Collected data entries

== Segment start ==

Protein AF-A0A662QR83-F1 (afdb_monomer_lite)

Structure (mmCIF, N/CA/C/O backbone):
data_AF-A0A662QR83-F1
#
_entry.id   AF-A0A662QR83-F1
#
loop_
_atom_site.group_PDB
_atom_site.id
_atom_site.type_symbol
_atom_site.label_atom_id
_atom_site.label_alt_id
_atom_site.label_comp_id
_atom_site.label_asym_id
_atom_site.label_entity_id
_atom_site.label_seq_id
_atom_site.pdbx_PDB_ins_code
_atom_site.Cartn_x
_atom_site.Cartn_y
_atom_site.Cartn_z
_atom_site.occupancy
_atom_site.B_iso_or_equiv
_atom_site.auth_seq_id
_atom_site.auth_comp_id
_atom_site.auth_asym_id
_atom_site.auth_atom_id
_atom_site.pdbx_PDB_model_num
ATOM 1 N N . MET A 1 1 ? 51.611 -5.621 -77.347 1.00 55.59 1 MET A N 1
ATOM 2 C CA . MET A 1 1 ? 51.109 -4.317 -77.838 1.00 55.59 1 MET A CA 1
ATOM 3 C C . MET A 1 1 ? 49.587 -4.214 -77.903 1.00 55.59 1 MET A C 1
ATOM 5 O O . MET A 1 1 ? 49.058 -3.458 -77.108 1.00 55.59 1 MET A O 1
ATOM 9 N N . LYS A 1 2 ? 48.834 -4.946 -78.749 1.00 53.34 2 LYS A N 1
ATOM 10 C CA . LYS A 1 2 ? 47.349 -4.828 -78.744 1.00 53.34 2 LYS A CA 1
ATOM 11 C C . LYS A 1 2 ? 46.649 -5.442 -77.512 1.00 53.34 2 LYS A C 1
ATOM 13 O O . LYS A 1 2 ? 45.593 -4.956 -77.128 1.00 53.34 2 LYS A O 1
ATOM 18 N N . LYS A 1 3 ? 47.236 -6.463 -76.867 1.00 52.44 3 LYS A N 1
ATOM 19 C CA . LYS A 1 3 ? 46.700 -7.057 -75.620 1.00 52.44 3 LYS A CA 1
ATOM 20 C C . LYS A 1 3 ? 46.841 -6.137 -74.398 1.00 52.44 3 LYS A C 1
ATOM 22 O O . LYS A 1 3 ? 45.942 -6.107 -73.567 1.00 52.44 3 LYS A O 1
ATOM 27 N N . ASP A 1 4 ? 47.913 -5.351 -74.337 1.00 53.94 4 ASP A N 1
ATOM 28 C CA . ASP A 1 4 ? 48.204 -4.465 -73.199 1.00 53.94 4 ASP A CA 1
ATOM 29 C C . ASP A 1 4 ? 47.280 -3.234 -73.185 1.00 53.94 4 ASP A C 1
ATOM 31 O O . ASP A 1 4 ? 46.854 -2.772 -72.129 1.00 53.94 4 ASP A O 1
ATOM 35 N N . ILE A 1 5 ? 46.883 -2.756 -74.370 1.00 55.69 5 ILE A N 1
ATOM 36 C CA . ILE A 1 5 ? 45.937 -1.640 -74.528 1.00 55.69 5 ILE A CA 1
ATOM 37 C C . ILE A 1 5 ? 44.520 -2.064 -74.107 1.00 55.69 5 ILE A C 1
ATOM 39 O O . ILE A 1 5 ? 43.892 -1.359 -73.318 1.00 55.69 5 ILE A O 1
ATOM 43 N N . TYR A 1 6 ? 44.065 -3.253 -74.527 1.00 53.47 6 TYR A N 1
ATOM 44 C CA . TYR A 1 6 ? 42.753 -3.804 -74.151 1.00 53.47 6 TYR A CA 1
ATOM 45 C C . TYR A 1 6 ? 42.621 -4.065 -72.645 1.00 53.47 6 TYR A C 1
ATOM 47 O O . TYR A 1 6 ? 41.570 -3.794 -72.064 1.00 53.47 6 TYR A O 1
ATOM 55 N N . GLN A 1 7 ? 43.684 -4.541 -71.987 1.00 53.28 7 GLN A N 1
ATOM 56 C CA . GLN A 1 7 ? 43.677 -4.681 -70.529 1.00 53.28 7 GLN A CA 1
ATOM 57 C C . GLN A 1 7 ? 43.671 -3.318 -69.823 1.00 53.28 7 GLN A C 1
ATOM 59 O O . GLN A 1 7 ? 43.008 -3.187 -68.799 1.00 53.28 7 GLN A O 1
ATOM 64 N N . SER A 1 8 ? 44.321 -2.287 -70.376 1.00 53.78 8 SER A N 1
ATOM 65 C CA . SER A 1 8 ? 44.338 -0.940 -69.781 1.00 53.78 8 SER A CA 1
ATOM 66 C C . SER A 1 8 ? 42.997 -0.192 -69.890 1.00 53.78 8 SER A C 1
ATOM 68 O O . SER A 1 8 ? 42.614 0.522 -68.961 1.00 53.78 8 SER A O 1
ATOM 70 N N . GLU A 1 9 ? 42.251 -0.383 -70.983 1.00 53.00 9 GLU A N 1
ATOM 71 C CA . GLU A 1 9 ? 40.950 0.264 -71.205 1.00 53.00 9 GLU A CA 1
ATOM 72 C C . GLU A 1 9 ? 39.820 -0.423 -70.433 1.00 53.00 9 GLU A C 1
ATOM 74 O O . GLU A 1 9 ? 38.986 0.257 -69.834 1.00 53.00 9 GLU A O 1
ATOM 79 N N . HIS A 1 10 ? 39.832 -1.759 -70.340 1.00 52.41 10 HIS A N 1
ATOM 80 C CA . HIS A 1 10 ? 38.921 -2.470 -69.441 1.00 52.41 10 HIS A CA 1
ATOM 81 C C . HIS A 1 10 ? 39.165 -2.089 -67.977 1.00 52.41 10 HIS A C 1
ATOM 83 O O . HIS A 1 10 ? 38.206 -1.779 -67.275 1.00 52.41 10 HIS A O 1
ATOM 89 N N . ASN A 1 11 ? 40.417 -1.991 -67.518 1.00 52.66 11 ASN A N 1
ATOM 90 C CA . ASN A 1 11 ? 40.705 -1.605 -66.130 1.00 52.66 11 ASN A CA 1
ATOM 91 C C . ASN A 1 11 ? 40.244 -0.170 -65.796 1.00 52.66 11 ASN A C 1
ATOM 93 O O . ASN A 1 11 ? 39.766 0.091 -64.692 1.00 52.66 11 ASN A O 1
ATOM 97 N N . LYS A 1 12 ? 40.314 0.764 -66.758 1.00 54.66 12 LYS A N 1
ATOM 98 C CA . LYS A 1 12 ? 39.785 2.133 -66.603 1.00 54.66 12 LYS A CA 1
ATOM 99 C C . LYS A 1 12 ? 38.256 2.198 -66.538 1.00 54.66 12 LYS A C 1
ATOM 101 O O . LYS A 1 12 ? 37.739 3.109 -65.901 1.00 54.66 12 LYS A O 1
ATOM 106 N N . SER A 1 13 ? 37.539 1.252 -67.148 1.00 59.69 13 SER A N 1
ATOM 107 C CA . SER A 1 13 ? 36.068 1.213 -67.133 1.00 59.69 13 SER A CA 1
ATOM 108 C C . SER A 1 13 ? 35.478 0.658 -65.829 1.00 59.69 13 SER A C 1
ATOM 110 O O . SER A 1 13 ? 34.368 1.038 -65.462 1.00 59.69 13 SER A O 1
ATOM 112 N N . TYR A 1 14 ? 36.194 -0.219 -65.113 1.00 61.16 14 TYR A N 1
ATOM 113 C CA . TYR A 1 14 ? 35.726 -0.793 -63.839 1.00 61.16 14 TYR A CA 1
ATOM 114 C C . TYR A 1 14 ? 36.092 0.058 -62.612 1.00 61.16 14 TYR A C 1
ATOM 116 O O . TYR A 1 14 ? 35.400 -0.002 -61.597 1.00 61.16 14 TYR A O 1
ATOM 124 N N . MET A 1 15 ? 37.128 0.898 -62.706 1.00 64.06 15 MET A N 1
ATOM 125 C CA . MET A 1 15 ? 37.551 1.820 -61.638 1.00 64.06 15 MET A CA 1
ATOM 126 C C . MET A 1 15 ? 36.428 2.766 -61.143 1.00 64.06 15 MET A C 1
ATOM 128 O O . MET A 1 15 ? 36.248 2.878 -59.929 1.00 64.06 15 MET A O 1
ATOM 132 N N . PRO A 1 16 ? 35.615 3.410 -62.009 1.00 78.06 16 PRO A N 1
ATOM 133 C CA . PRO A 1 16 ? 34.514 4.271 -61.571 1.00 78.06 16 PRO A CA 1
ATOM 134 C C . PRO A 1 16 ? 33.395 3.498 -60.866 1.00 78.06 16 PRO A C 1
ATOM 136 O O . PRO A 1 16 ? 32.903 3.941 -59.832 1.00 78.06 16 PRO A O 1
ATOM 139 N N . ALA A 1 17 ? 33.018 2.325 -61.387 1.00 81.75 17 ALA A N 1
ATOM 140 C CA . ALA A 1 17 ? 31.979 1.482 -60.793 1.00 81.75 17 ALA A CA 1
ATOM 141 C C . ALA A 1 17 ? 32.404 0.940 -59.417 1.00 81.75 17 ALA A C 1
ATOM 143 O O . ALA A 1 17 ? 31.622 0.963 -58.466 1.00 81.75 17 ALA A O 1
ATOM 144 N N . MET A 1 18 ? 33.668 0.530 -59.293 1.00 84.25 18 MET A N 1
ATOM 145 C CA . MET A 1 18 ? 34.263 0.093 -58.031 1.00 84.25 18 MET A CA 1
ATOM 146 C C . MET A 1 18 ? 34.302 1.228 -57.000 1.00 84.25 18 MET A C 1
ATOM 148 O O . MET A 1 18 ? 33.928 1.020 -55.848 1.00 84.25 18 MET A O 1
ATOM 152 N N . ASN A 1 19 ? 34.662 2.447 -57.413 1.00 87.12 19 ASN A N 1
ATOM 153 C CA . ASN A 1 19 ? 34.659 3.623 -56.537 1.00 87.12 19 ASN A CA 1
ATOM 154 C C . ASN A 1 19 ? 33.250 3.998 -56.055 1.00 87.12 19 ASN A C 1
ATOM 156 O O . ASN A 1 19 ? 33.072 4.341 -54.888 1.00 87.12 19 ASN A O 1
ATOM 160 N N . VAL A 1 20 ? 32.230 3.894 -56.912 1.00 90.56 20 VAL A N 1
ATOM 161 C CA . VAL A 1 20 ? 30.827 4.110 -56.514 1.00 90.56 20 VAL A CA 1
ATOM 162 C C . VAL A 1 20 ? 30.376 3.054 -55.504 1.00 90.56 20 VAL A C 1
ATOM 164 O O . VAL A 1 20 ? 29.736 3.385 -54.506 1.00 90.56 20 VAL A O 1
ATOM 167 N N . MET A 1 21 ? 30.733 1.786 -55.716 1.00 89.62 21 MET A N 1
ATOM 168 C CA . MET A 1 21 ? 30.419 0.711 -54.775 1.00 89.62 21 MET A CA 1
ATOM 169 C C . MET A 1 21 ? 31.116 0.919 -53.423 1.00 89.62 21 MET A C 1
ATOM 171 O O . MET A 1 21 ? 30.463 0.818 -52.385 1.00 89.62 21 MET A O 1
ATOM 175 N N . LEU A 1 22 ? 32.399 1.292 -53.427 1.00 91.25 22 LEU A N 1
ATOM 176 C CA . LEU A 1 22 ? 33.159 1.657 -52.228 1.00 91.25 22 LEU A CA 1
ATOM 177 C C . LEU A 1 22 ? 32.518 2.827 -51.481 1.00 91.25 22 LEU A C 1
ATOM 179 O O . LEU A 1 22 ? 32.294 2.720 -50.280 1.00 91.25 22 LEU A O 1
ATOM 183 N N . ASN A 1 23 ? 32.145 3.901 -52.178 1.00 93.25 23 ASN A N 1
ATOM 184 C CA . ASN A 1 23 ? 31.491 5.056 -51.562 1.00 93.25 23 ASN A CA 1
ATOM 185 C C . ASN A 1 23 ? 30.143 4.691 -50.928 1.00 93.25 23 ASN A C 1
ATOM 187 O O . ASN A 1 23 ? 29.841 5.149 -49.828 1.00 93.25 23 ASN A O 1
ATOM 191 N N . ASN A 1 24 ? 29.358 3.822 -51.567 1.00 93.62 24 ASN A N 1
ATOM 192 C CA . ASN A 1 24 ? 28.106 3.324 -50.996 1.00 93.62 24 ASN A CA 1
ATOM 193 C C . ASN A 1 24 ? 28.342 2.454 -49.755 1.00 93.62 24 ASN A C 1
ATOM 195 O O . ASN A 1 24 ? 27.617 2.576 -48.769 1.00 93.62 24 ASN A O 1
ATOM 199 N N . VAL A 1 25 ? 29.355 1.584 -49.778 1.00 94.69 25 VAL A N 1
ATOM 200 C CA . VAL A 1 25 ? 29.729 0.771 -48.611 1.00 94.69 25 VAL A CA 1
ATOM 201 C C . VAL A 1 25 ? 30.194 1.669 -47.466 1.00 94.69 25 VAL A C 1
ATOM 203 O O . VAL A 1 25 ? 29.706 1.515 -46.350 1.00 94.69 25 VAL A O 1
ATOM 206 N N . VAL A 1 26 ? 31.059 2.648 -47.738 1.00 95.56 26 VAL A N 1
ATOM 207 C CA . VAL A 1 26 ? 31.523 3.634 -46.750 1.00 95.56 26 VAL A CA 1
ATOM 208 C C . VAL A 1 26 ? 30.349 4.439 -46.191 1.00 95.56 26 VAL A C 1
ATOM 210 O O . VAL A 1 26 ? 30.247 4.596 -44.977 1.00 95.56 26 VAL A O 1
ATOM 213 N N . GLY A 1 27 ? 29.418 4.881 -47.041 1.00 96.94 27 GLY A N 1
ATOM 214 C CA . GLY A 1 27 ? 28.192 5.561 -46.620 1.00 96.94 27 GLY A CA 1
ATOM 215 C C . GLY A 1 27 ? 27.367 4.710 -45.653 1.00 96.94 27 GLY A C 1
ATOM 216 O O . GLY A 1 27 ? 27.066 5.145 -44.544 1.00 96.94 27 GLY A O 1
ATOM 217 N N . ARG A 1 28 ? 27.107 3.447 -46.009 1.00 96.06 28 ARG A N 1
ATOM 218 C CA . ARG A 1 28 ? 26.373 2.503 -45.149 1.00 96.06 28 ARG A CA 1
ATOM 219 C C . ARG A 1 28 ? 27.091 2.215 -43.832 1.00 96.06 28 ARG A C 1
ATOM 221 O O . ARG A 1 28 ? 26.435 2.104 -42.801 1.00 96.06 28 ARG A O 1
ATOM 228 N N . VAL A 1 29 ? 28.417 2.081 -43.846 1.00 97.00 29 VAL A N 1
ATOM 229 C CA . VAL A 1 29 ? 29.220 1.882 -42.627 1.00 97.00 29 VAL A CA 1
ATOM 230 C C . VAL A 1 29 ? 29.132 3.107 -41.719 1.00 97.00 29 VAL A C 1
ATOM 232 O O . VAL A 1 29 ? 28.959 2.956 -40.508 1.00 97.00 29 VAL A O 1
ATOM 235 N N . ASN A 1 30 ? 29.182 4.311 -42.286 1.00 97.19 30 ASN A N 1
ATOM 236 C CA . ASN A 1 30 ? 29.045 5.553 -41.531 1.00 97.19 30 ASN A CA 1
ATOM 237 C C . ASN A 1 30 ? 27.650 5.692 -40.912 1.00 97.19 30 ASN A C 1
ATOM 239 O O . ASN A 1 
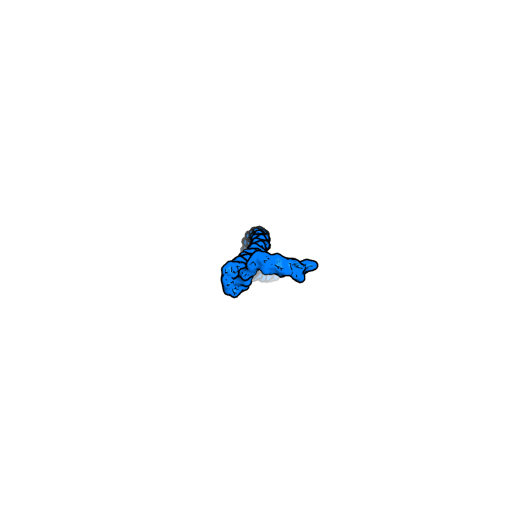30 ? 27.539 6.023 -39.732 1.00 97.19 30 ASN A O 1
ATOM 243 N N . ASP A 1 31 ? 26.594 5.388 -41.665 1.00 97.88 31 ASP A N 1
ATOM 244 C CA . ASP A 1 31 ? 25.220 5.435 -41.156 1.00 97.88 31 ASP A CA 1
ATOM 245 C C . ASP A 1 31 ? 24.982 4.379 -40.076 1.00 97.88 31 ASP A C 1
ATOM 247 O O . ASP A 1 31 ? 24.410 4.676 -39.028 1.00 97.88 31 ASP A O 1
ATOM 251 N N . ASN A 1 32 ? 25.499 3.163 -40.264 1.00 97.62 32 ASN A N 1
ATOM 252 C CA . ASN A 1 32 ? 25.465 2.138 -39.225 1.00 97.62 32 ASN A CA 1
ATOM 253 C C . ASN A 1 32 ? 26.234 2.579 -37.974 1.00 97.62 32 ASN A C 1
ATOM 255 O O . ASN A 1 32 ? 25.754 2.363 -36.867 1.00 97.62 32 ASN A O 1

== Segment end ==

Reproduce exactly the lines from the one with "ATOM 251 N N" through the end of the entries above, both ends included.

ATOM 251 N N . ASN A 1 32 ? 25.499 3.163 -40.264 1.00 97.62 32 ASN A N 1
ATOM 252 C CA . ASN A 1 32 ? 25.465 2.138 -39.225 1.00 97.62 32 ASN A CA 1
ATOM 253 C C . ASN A 1 32 ? 26.234 2.579 -37.974 1.00 97.62 32 ASN A C 1
ATOM 255 O O . ASN A 1 32 ? 25.754 2.363 -36.867 1.00 97.62 32 ASN A O 1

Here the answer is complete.